Your task:
Find the line holding "ATOM 176 C C" in the entries below. Give it again exactly, along with every line after it up to and including the line holding "ATOM 181 C C".
Dataset Start Marker
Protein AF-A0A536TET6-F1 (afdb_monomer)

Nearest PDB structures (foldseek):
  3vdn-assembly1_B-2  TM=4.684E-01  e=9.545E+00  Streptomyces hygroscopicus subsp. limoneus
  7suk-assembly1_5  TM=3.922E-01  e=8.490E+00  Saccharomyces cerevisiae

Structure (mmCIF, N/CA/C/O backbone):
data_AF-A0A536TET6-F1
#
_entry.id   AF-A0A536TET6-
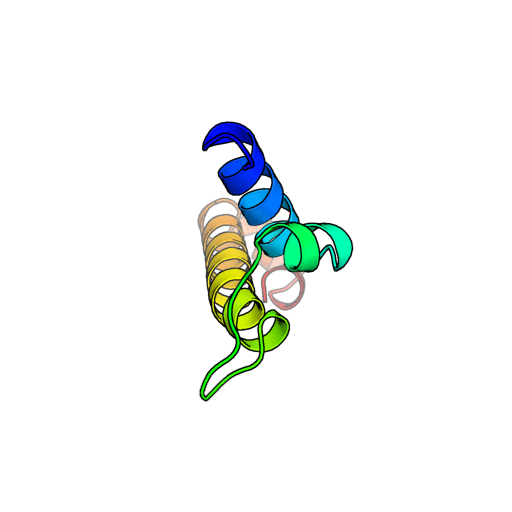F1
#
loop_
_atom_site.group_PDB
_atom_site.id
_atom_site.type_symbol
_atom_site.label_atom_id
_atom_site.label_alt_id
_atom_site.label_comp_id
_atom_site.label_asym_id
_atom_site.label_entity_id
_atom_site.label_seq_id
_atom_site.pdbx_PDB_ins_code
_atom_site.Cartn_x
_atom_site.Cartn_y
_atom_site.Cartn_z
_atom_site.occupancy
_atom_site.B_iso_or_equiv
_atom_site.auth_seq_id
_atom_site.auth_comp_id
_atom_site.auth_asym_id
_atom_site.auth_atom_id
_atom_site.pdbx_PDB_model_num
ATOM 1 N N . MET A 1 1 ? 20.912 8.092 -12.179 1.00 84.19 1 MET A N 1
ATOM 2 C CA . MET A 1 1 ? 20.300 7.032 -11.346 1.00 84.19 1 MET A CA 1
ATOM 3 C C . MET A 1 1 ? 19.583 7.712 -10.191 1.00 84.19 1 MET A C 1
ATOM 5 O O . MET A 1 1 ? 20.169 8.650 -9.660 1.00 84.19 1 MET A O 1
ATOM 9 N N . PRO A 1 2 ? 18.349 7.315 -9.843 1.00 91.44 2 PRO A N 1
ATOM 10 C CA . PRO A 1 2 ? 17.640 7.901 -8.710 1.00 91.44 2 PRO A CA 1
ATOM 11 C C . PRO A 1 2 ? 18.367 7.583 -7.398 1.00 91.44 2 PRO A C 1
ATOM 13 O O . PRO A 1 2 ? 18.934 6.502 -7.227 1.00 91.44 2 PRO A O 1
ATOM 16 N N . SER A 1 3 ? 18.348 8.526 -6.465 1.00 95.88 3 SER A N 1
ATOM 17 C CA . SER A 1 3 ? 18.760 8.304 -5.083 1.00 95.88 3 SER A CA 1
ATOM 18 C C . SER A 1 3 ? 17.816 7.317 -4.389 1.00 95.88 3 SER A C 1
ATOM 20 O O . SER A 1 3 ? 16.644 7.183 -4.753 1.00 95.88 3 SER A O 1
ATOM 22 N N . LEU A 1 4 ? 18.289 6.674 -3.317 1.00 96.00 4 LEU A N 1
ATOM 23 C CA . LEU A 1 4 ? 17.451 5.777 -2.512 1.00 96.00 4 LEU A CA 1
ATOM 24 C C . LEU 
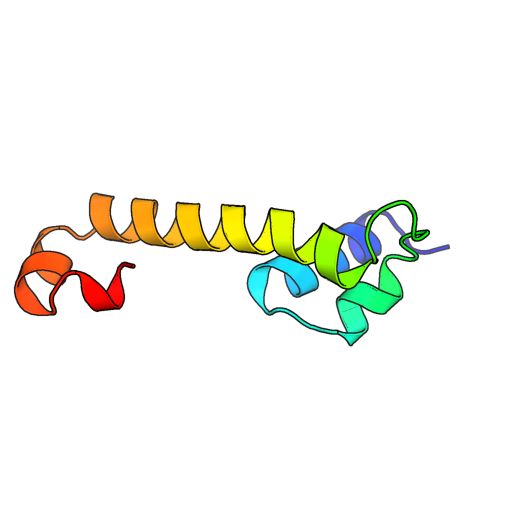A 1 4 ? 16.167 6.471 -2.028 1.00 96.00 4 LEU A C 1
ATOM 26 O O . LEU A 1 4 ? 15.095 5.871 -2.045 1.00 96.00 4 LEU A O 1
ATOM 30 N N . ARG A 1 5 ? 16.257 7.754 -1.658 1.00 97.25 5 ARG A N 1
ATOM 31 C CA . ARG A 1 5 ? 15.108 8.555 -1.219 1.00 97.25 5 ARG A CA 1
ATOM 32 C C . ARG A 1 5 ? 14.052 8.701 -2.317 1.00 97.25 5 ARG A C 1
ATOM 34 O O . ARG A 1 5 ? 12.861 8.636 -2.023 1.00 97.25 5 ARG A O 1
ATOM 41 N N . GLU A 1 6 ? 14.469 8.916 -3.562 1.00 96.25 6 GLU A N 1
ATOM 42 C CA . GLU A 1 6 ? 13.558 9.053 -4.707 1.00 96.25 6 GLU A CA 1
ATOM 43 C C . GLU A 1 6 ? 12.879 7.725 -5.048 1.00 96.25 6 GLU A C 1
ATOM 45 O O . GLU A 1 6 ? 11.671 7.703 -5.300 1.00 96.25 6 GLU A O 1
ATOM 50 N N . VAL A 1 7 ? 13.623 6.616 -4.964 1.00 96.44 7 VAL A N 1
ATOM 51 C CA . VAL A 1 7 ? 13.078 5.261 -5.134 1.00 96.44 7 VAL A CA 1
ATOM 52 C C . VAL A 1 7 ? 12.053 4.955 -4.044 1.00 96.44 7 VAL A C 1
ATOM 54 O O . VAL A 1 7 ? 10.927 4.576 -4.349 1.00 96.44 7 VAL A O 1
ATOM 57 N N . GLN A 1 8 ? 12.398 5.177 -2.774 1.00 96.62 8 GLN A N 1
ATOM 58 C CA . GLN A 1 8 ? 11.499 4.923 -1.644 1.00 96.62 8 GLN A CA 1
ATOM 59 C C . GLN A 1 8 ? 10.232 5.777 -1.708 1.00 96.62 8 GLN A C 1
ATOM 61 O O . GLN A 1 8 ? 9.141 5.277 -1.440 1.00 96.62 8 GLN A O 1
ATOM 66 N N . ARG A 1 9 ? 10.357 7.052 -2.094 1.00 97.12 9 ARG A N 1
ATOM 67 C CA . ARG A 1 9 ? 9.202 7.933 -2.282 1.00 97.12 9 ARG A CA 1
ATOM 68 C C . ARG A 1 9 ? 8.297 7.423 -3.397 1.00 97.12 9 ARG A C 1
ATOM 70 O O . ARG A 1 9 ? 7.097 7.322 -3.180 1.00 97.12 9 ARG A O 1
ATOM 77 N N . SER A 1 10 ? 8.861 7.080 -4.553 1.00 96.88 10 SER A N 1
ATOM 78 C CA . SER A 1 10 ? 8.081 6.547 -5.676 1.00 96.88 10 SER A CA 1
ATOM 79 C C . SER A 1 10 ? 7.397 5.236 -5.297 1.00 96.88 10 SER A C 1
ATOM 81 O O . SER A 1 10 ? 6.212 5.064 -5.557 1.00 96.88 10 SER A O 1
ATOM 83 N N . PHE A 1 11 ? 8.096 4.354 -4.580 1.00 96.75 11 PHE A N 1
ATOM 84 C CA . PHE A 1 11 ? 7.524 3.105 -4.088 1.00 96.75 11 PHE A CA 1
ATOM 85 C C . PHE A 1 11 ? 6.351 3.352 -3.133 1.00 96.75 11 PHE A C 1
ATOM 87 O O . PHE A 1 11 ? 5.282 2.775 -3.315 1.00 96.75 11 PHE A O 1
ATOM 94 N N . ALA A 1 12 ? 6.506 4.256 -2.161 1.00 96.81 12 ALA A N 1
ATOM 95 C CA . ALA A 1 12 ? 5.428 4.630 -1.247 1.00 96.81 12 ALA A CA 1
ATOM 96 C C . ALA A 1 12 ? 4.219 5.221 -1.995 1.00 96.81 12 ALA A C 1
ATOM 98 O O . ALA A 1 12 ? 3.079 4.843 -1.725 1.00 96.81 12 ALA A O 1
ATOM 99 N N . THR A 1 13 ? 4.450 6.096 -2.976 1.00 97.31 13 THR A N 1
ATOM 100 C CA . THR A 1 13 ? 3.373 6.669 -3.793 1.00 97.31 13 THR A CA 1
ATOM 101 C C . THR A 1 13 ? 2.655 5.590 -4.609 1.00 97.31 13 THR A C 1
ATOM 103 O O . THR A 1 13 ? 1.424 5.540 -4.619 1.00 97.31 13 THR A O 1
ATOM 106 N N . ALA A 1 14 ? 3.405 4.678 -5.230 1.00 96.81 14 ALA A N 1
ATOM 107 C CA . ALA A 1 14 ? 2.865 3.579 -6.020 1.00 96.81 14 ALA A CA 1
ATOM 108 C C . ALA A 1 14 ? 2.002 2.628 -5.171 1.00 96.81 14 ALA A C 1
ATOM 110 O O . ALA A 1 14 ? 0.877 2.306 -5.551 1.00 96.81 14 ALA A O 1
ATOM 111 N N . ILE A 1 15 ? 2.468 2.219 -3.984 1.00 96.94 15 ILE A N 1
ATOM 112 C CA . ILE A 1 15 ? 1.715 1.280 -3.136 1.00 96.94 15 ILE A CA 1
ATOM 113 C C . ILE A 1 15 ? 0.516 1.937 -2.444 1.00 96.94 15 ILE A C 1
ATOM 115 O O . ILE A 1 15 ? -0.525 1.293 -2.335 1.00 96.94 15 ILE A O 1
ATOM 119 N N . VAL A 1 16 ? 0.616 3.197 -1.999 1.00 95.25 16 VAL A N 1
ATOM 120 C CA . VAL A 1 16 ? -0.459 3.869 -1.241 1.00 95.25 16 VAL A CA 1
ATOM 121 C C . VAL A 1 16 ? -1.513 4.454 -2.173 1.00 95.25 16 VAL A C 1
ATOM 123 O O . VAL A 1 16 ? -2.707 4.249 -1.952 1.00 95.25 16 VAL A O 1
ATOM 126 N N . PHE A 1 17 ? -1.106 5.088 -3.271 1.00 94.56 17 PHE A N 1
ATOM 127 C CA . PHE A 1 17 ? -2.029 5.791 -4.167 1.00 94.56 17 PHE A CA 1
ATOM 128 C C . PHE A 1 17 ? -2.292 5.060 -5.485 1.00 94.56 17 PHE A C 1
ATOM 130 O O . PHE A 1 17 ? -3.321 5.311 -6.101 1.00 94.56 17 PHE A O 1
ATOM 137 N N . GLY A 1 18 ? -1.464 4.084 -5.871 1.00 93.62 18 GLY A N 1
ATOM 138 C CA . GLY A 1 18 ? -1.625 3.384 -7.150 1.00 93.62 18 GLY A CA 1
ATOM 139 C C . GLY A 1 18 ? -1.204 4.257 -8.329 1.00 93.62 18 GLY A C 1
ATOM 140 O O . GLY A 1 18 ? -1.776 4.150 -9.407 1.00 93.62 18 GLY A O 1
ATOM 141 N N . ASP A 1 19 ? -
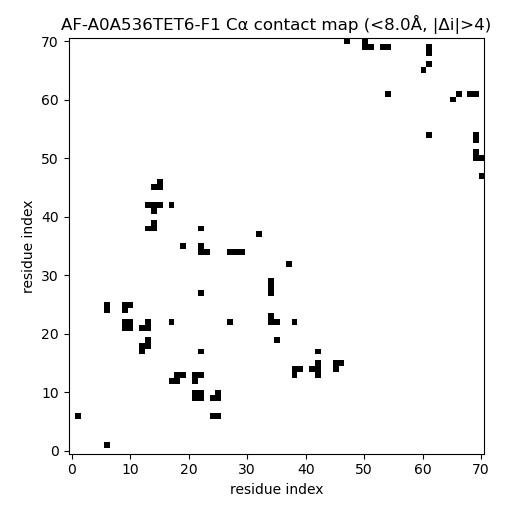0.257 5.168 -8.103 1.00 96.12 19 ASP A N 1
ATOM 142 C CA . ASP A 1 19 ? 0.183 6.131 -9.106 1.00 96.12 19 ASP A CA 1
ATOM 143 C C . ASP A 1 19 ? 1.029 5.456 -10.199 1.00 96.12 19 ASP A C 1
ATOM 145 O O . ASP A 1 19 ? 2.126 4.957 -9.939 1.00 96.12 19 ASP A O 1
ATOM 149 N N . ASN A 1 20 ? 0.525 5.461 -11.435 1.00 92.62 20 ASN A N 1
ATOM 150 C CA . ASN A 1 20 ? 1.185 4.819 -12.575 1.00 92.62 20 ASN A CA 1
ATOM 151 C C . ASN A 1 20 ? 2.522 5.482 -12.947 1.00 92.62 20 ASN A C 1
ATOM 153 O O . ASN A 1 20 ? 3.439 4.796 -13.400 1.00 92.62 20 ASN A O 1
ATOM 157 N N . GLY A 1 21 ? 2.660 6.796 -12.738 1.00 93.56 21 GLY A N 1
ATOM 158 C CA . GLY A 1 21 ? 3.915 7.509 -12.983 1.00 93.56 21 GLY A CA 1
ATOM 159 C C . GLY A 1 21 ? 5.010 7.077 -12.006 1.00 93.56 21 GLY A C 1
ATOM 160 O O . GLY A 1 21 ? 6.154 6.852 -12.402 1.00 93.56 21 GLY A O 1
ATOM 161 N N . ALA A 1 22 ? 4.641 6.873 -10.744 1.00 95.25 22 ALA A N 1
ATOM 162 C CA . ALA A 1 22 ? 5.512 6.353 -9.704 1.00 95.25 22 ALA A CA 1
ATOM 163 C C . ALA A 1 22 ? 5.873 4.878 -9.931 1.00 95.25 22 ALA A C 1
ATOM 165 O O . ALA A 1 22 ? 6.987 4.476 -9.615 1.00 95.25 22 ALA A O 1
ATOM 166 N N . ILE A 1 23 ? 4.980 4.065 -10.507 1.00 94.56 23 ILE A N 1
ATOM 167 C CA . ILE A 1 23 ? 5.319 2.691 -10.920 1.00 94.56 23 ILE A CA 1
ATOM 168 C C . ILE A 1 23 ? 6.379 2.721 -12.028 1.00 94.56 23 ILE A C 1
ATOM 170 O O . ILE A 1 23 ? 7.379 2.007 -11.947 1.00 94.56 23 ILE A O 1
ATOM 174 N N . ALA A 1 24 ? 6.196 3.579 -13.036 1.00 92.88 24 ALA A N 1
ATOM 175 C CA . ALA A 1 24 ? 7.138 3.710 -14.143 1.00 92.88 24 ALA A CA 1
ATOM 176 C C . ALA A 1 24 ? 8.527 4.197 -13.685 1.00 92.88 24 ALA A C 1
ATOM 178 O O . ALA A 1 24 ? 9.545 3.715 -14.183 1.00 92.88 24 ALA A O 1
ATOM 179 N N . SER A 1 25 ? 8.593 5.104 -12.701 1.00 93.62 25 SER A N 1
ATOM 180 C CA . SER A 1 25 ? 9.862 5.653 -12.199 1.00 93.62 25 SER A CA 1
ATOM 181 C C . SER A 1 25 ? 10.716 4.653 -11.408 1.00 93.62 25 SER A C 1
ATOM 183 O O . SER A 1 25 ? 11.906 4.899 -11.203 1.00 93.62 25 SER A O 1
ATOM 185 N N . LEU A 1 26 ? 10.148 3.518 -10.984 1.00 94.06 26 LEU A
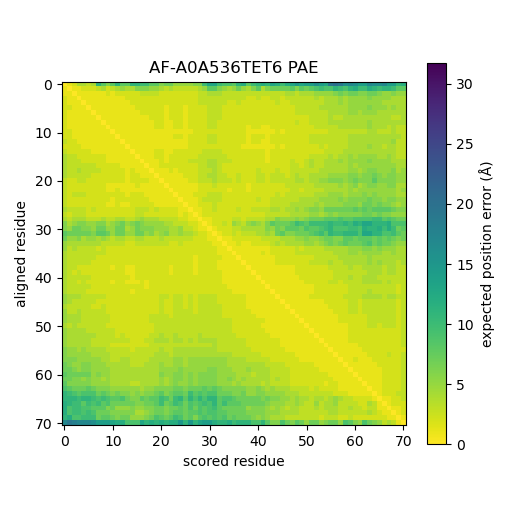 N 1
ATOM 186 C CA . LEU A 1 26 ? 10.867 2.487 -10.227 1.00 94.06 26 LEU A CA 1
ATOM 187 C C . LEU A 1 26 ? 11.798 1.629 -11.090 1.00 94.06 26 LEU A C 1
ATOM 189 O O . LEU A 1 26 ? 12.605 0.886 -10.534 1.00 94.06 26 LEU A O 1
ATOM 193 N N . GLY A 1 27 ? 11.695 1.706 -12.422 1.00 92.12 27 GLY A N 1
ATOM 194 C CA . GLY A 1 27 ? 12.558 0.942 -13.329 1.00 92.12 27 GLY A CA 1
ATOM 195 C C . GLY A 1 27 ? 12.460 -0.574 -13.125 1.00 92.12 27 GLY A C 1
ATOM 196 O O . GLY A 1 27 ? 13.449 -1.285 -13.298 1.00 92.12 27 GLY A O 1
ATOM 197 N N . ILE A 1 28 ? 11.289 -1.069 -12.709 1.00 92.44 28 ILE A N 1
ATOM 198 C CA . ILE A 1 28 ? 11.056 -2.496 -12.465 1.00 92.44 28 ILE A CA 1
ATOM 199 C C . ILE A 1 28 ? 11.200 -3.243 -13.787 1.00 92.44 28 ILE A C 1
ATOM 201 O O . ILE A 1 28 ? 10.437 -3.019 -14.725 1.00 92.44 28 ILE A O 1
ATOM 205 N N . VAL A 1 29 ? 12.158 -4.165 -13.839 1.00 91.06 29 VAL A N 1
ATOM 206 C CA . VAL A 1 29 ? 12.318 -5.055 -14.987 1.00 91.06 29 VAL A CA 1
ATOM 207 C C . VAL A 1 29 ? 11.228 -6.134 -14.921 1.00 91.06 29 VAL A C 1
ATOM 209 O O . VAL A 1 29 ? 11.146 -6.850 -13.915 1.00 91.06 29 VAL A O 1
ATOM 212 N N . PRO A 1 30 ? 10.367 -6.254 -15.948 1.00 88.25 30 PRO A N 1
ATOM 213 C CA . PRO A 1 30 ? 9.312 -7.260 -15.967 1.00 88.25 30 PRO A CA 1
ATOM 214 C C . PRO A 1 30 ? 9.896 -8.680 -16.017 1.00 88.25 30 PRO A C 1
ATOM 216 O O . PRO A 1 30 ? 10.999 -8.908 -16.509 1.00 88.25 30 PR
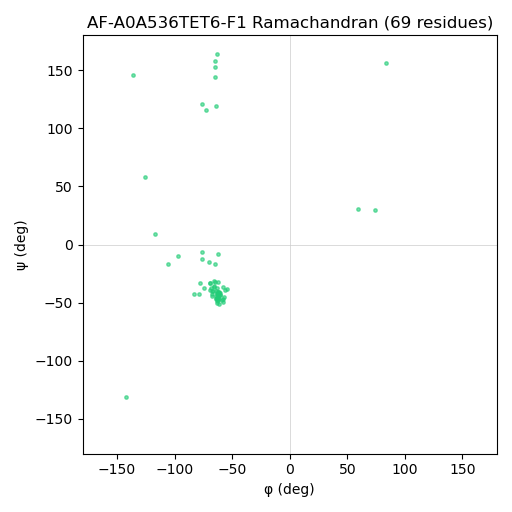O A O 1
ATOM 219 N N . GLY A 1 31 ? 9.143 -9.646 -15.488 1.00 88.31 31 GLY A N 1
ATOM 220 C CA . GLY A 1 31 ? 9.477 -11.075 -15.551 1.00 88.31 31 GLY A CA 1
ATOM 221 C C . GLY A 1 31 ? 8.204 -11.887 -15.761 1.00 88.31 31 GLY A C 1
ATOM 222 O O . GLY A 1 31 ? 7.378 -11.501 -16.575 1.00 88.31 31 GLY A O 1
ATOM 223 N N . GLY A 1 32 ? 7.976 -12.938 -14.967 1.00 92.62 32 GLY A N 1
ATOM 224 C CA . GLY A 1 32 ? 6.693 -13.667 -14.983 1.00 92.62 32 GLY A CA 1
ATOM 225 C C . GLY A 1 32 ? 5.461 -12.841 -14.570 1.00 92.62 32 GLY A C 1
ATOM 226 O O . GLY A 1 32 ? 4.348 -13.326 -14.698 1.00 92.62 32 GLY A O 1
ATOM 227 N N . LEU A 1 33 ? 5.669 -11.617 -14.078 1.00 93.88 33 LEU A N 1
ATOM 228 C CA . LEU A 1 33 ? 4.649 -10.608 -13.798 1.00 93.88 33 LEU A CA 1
Dataset End Marker
Output:
ATOM 176 C C . ALA A 1 24 ? 8.527 4.197 -13.685 1.00 92.88 24 ALA A C 1
ATOM 178 O O . ALA A 1 24 ? 9.545 3.715 -14.183 1.00 92.88 24 ALA A O 1
ATOM 179 N N . SER A 1 25 ? 8.593 5.104 -12.701 1.00 93.62 25 SER A N 1
ATOM 180 C CA . SER A 1 25 ? 9.862 5.653 -12.199 1.00 93.62 25 SER A CA 1
ATOM 181 C C . SER A 1 25 ? 10.716 4.653 -11.408 1.00 93.62 25 SER A C 1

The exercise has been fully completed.